Alterations in Biomarkers of Cardiovascular Disease in Active Acromegaly

L. Boero, M. Manavela; L. Gómez Rosso; C. Insua; V. Berardi; M. C. Fornari; F. Brites


Clin Endocrinol. 2009;70(1):88-95. 

In This Article

Abstract and Introduction


Objectives: In acromegalic patients, cardiovascular and metabolic comorbidities contribute to enhance mortality. Available data on the lipoprotein profile of these patients are controversial. Our aim was to characterize the lipoprotein profile and emergent biomarkers of cardiovascular disease in active acromegalic patients in comparison with sex- and age-matched healthy controls.
Patients: Eighteen patients with active acromegaly and 18 controls were studied.
Measurements: Glucose levels, hormonal status, lipoprotein profile and C reactive protein (CRP) were evaluated by standardized methods. Cholesteryl ester transfer protein (CETP) and lipoprotein-associated phospholipase A2 (Lp-PLA2) were measured by radiometric techniques, endothelin-1 and vascular cell adhesion molecule (VCAM)-1 by enzyme-linked immunosorbent assay, and leucocytes CD18, CD49d and CD54 by flow cytometry.
Results: After adjusting for body mass index (BMI), acromegalic patients presented a more atherogenic lipoprotein profile, consisting of higher levels of triglycerides and apolipoprotein B and alterations in the ratios which estimate insulin resistance and atherogenic risk. CETP activity was significantly increased in acromegalic patients as compared to controls (168 ± 17 vs. 141 ± 30% per ml h, respectively; P < 0.05). Endothelin-1 levels evidenced an increase in the patients' group (0.9 ± 0.2 vs. 0.7 ± 0.2 ng/l, respectively; P < 0.01) and showed positive and significant correlations with GH, IGF-1 and IGFBP-3 (r = 0.45, 0.42 and 0.44, respectively; P < 0.01 for all of them; with BMI as a fixed variable). Lymphocytes from acromegalic patients showed increased CD49d content (282 ± 59 vs. 246 ± 48 arbitrary units, respectively; P < 0.05).
Conclusions: Taken together, the alterations described seem to contribute to constituting a state of higher propensity for the development of atherosclerotic cardiovascular disease, which adds to the presence of specific cardiomyopathy.

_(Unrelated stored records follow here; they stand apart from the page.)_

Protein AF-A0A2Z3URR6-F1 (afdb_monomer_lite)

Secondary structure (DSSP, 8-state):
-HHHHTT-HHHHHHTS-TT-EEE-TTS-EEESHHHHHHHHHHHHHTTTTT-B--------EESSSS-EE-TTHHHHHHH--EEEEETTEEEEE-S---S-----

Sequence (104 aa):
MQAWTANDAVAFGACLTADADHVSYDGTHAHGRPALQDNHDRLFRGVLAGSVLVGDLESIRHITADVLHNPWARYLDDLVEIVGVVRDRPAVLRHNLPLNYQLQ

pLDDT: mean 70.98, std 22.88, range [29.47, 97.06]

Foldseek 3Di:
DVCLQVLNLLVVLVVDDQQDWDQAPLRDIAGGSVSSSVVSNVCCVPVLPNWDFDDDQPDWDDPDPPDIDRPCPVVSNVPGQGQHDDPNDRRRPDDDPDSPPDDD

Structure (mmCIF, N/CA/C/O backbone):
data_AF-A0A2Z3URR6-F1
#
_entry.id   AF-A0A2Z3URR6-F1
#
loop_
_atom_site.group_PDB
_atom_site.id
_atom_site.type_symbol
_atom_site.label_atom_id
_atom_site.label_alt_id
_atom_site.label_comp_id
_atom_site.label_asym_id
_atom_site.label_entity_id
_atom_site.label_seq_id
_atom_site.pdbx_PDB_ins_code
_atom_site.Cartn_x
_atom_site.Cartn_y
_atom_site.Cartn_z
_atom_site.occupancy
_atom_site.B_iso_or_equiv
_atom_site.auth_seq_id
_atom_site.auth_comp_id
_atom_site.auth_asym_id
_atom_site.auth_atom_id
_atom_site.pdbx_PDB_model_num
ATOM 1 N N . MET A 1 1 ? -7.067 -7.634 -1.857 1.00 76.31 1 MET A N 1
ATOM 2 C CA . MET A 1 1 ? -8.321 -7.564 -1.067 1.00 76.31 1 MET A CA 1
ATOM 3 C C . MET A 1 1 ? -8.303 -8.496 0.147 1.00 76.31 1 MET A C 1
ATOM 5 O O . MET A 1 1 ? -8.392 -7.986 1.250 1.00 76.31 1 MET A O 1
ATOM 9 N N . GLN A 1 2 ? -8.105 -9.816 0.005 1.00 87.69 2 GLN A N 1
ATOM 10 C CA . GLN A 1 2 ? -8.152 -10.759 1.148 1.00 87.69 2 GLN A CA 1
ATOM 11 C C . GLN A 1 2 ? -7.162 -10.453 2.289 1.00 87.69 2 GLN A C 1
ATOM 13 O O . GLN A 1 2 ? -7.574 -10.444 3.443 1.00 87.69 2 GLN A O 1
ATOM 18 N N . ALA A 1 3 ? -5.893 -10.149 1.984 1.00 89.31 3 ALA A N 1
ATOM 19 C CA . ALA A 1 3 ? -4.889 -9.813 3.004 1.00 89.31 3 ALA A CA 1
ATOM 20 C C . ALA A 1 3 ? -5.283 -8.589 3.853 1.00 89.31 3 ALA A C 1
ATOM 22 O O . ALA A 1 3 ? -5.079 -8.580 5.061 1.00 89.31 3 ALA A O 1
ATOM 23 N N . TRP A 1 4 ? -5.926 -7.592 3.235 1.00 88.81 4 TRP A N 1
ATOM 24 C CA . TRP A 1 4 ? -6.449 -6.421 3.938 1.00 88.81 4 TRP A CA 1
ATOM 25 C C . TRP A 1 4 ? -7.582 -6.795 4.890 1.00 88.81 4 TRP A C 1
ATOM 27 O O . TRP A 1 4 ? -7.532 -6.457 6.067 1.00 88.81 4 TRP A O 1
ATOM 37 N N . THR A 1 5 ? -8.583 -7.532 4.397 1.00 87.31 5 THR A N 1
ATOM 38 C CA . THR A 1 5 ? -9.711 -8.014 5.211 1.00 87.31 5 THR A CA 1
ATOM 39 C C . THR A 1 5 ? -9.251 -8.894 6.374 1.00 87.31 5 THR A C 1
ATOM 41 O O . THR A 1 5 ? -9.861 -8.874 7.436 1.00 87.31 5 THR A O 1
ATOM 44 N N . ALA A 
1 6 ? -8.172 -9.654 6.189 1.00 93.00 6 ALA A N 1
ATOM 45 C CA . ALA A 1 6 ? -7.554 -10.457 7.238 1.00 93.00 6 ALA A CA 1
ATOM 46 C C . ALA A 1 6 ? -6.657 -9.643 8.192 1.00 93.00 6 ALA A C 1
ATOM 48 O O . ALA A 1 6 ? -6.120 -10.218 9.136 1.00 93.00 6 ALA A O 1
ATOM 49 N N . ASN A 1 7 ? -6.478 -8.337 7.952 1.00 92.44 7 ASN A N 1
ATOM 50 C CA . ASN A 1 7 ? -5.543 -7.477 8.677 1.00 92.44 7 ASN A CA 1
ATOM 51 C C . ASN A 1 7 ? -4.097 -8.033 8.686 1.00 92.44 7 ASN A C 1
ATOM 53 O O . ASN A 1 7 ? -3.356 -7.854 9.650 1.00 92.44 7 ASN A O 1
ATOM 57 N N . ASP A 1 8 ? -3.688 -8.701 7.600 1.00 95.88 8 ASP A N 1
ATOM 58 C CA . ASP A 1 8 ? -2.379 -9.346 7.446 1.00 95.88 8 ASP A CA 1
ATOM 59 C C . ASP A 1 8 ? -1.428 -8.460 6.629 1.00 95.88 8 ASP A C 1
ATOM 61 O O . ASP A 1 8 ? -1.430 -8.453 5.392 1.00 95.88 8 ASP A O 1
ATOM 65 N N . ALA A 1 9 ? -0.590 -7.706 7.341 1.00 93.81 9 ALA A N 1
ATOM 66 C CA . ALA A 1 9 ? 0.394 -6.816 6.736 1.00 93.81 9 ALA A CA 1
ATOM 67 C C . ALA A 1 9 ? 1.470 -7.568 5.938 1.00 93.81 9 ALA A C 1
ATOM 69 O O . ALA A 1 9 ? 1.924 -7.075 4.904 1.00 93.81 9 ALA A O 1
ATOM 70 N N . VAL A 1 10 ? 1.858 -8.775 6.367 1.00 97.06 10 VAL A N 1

In acromegalic patients, cardiovascular, respiratory and metabolic comorbidities contribute to significantly enhance mortality, which doubles the death rates in comparison with healthy population. In fact, average life expectancy in patients with active acromegaly is reduced by approximately 10 years.[1] Accordingly, the integrated evaluation of the atherogenic risk, analysed through the Framingham score, and the coronary artery calcium quantification has shown that 41% of acromegalic patients have an increased risk of coronary atherosclerosis, which is not influenced by the control of acromegaly.[2]

The systemic complications observed in relation to acromegaly seem to be linked to permanently elevated GH and IGF-I levels.[3] The harmful effect of GH and IGF-I excess on cardiac structure and function has been widely demonstrated by in vivo and in vitro studies.[4] Nevertheless, the poor prognosis of acromegalic patients could be not only attributed to the presence of specific cardiomyopathy,[5] but also to atherosclerotic cardiovascular disease. Actually, this high cardiovascular risk could be attributed to the increased incidence of diabetes mellitus, hypertension and lipid disorders in acromegalic patients.

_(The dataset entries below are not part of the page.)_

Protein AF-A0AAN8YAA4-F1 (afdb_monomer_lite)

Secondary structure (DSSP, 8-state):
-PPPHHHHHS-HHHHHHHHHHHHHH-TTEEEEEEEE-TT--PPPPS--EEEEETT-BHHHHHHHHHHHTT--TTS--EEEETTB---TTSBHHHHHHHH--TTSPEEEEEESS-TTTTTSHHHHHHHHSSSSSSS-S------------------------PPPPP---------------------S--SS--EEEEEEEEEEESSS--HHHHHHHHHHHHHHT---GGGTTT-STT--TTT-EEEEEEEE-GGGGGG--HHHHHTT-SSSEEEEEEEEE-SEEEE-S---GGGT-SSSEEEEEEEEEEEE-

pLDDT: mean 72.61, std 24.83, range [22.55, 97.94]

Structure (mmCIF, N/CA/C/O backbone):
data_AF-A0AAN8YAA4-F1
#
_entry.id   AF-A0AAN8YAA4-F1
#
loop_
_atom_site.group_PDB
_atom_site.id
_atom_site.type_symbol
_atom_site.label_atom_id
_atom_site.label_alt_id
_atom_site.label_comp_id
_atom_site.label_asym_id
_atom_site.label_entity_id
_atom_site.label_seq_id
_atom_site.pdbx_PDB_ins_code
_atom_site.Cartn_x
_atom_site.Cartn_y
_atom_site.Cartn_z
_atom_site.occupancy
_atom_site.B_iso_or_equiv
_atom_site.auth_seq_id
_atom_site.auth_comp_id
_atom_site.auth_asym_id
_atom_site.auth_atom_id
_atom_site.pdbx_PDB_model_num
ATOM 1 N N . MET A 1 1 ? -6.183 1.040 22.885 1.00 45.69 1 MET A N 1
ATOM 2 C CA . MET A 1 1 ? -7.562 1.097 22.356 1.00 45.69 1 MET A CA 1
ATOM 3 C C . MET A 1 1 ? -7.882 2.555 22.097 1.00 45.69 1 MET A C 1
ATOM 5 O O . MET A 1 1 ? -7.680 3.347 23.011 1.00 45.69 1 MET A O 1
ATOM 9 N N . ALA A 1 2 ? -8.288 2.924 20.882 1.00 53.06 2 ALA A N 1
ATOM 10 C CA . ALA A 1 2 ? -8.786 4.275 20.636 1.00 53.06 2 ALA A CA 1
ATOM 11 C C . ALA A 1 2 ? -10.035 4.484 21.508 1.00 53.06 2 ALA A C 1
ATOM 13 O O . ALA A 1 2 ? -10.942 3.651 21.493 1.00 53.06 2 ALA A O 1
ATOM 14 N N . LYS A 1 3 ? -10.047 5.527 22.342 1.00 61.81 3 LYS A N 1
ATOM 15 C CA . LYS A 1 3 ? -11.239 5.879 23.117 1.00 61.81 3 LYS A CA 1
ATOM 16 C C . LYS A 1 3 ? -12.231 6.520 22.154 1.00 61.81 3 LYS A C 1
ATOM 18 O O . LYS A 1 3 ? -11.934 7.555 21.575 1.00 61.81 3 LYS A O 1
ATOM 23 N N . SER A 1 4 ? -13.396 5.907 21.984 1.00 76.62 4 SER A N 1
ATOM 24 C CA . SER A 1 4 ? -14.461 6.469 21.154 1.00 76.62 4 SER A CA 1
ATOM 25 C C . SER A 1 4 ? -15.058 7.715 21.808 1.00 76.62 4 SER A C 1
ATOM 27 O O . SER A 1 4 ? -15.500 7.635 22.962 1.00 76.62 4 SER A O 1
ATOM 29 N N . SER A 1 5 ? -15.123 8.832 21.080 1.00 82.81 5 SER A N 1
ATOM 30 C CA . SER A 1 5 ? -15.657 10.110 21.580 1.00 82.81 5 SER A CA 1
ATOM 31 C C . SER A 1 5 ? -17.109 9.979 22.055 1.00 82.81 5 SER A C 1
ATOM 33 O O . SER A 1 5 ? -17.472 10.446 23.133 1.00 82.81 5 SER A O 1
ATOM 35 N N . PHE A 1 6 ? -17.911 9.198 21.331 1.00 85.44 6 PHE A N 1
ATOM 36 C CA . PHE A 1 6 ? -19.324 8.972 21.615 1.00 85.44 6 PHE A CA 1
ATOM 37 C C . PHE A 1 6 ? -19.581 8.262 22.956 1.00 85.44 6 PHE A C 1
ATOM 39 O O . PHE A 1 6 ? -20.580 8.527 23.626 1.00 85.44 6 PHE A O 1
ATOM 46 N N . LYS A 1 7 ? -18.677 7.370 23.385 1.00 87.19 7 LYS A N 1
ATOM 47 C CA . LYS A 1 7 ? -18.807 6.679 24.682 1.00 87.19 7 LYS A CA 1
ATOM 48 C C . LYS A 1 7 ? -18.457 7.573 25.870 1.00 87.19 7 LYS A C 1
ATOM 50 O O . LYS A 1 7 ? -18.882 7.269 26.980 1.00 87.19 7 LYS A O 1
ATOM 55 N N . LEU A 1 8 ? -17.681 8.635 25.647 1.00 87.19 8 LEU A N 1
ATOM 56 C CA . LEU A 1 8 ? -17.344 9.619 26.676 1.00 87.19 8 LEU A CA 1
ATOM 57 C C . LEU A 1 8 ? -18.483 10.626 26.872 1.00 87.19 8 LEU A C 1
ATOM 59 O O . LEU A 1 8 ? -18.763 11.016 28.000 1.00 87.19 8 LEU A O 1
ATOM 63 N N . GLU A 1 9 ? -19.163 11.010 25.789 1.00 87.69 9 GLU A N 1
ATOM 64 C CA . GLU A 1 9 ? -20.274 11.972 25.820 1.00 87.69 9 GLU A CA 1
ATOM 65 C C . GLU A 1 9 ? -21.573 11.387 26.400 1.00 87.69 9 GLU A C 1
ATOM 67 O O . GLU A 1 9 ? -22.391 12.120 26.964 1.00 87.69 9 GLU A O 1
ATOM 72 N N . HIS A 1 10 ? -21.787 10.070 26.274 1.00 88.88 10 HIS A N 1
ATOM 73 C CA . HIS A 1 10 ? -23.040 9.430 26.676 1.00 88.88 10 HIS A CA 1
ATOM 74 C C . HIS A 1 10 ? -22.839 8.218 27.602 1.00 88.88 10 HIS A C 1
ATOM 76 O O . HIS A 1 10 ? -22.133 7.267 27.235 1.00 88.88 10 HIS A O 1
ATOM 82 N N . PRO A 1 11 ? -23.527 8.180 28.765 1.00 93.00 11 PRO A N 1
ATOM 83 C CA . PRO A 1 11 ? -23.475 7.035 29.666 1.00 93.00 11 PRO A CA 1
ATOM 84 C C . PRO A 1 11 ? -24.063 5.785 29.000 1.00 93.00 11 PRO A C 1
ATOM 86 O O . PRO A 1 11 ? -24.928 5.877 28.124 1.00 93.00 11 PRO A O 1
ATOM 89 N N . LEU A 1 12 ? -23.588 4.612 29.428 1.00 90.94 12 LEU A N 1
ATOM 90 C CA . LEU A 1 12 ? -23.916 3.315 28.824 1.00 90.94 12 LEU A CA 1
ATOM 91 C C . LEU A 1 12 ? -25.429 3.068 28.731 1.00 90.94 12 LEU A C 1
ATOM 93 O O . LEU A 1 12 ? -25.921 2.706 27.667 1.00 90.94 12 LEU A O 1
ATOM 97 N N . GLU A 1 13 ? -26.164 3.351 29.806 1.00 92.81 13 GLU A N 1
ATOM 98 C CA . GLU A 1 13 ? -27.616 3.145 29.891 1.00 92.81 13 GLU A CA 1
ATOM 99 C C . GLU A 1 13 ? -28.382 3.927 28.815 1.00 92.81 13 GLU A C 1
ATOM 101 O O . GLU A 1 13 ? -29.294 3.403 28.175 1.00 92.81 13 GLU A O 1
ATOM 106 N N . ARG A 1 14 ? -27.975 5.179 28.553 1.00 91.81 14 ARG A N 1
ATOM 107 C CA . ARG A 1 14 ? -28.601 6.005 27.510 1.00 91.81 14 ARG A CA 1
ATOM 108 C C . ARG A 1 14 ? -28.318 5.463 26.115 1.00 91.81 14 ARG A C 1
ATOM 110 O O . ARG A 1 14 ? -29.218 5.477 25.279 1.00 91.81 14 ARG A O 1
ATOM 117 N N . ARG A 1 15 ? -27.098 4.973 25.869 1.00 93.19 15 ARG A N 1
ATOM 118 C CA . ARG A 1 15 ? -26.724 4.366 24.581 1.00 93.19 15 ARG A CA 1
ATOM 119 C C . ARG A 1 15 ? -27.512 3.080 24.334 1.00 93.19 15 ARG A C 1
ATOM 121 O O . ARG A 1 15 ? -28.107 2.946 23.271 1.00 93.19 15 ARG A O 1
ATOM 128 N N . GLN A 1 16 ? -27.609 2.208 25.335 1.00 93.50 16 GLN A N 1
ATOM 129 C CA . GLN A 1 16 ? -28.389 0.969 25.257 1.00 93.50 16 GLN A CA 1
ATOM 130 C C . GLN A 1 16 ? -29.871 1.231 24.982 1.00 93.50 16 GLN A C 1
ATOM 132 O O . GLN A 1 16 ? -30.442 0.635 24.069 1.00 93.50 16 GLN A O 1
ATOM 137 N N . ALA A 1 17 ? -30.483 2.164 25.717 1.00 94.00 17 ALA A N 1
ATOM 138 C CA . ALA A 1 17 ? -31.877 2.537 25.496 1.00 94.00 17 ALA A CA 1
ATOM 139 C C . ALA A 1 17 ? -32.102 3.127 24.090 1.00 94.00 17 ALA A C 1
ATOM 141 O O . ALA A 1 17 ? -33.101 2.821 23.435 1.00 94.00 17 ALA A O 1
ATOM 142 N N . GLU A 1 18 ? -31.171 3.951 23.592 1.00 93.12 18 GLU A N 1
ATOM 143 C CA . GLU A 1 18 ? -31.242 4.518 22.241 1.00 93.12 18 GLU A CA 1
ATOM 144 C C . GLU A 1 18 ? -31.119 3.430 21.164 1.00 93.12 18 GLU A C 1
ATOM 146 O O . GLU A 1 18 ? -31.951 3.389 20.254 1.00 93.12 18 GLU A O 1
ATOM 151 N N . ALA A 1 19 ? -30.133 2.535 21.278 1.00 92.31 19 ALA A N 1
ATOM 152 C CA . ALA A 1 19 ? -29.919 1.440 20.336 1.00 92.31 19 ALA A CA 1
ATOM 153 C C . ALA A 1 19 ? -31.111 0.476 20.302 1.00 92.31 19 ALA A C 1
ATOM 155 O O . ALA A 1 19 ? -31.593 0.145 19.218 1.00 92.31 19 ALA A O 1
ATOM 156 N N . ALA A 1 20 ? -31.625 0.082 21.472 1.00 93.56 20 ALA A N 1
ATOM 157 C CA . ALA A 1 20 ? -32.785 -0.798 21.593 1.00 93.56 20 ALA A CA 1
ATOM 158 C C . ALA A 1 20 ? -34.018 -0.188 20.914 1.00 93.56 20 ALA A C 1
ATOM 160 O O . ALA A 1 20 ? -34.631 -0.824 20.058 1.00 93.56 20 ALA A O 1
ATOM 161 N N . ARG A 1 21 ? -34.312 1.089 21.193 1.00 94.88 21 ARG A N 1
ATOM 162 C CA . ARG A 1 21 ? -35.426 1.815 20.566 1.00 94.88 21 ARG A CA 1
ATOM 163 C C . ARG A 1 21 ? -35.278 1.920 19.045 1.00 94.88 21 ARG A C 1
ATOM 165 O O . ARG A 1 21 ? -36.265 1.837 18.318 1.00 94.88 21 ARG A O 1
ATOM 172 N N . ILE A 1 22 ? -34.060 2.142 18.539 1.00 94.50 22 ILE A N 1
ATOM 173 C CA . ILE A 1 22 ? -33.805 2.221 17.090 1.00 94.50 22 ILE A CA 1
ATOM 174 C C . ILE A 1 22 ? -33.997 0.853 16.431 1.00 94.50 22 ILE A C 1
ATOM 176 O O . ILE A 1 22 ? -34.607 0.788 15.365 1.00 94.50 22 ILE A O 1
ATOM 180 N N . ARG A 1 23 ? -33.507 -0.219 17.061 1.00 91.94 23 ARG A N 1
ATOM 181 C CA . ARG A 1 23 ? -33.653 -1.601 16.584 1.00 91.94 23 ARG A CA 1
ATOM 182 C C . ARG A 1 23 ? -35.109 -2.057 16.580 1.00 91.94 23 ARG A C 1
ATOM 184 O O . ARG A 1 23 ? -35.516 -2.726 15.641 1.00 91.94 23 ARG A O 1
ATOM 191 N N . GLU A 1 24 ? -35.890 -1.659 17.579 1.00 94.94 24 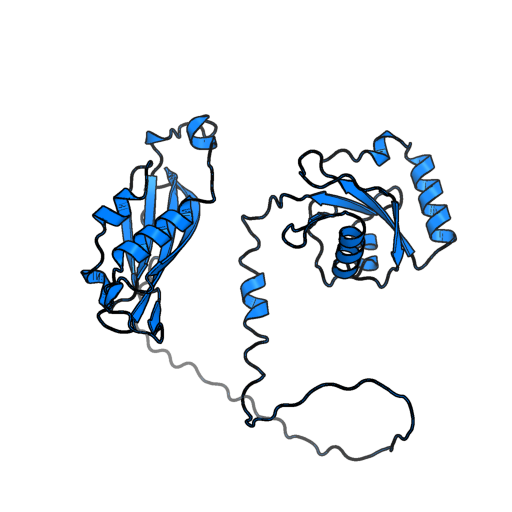GLU A N 1
ATOM 192 C CA . GLU A 1 24 ? -37.329 -1.936 17.630 1.00 94.94 24 GLU A CA 1
ATOM 193 C C . GLU A 1 24 ? -38.086 -1.182 16.527 1.00 94.94 24 GLU A C 1
ATOM 195 O O . GLU A 1 24 ? -38.924 -1.755 15.836 1.00 94.94 24 GLU A O 1
ATOM 200 N N . LYS A 1 25 ? -37.748 0.094 16.300 1.00 96.62 25 LYS A N 1
ATOM 201 C CA . LYS A 1 25 ? -38.390 0.917 15.263 1.00 96.62 25 LYS A CA 1
ATOM 202 C C . LYS A 1 25 ? -37.999 0.514 13.836 1.00 96.62 25 LYS A C 1
ATOM 204 O O . LYS A 1 25 ? -38.796 0.684 12.916 1.00 96.62 25 LYS A O 1
ATOM 209 N N . TYR A 1 26 ? -36.770 0.040 13.638 1.00 94.44 26 TYR A N 1
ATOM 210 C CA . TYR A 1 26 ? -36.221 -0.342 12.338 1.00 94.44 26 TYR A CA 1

Although several studies agree on reporting the presence of an abnormal lipid and lipoprotein profile in acromegalic patients, controversial data arise when trying to identify the modified specific lipid parameters or when analysing the extent of those alterations. Accordingly, plasma triglyceride and total cholesterol levels have been found to be unchanged[6,7] or increased,[8] and high density lipoprotein-cholesterol (HDL-C) and apolipoprotein (apo) A-I either unchanged[7,9] or low.[10,11]

Regarding emergent biomarkers of cardiovascular disease, most studies have shown elevated lipoprotein (Lp) (a),[9,12] small and dense low density lipoprotein (LDL) particles,[7,11] and fibrinogen[13] in acromegaly. In contrast, Sesmilo et al.[14] showed reduced C reactive protein (CRP) and unchanged homocysteine levels. To our knowledge, no studies have been carried out to evaluate other atherogenic or inflammatory markers such as lipoprotein-associated phospholipase A2 (Lp-PLA2), endothelin-1, and soluble or leucocyte cell adhesion molecules in acromegalic patients in comparison to healthy controls.

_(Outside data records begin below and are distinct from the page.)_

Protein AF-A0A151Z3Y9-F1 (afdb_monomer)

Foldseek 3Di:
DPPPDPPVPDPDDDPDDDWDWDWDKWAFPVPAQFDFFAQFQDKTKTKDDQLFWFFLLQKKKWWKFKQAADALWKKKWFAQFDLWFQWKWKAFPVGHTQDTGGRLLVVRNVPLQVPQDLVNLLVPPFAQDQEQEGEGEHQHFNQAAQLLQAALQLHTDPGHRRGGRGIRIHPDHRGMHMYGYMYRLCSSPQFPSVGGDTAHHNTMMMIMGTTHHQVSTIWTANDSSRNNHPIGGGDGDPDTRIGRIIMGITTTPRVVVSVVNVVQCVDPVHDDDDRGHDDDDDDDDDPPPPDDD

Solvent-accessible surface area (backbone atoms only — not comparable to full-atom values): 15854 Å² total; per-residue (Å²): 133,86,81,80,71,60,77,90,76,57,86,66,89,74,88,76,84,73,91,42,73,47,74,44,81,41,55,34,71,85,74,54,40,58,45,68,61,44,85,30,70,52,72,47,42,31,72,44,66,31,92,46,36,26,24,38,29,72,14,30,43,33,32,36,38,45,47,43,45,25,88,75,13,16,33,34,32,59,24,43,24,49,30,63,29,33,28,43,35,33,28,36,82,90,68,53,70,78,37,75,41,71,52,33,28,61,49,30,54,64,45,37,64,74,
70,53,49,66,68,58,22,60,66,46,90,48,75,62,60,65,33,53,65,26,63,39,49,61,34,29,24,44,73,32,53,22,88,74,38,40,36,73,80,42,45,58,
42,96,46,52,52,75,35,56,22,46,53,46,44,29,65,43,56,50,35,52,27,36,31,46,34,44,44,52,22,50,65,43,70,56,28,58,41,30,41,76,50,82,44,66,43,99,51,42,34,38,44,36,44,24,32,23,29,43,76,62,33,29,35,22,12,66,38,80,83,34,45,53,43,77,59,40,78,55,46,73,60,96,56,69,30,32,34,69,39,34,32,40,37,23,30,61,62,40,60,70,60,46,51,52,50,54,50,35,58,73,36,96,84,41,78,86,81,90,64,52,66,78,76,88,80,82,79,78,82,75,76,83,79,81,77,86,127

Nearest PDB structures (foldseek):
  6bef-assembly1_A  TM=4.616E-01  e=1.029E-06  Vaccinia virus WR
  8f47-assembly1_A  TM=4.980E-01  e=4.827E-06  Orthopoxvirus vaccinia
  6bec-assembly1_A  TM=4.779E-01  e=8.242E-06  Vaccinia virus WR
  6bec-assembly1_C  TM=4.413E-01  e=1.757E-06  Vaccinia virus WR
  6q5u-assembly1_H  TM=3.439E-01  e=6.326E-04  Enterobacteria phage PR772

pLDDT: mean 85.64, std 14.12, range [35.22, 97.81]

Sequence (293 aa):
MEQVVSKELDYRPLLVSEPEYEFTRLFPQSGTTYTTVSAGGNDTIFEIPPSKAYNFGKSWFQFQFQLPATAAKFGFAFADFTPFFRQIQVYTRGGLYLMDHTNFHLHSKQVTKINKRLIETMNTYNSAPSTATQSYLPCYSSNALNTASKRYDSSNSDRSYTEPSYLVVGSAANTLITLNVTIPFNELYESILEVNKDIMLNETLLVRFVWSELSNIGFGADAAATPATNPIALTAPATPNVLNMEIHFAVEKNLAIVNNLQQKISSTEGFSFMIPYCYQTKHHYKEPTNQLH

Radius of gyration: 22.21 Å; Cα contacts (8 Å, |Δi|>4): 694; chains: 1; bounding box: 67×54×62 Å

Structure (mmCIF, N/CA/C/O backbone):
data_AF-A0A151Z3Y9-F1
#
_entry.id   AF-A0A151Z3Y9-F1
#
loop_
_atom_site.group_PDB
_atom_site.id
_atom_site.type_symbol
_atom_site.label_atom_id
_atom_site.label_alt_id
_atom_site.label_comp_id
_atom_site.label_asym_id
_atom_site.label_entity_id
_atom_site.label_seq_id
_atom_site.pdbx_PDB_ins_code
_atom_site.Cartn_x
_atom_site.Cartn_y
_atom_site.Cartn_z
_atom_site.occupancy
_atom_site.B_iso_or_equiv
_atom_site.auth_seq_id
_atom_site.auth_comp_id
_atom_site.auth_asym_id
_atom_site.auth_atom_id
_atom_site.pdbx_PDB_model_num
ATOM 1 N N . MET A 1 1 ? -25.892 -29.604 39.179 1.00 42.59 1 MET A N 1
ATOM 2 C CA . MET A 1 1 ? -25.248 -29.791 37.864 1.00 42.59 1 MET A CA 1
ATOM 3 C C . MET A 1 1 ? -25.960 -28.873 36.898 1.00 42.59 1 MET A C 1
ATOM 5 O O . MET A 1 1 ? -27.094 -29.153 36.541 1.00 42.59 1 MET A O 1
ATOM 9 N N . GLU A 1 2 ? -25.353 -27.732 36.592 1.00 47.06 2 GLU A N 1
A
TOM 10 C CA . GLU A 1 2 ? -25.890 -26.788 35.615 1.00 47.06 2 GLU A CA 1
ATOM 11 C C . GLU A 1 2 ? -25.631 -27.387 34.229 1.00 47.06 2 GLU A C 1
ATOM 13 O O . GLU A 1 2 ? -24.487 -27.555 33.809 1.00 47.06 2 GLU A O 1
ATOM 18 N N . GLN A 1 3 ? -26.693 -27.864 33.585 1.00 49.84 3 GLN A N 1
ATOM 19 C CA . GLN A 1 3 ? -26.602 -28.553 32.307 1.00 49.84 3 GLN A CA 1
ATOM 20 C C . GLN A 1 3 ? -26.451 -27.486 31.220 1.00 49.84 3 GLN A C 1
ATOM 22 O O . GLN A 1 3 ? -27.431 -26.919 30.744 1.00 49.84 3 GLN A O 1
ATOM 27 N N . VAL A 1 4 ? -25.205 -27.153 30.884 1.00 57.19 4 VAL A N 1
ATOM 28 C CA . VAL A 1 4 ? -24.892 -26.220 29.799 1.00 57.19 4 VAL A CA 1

The aim of the present study was to further characterize lipid, lipoprotein and apolipoprotein profile, and emergent biomarkers of cardiovascular disease, such as CRP, Lp-PLA2, endothelin-1, vascular cell adhesion molecule-1 (VCAM-1) and leucocyte CD18, CD49d and CD54, in acromegalic patients in comparison with sex- and age-matched healthy controls.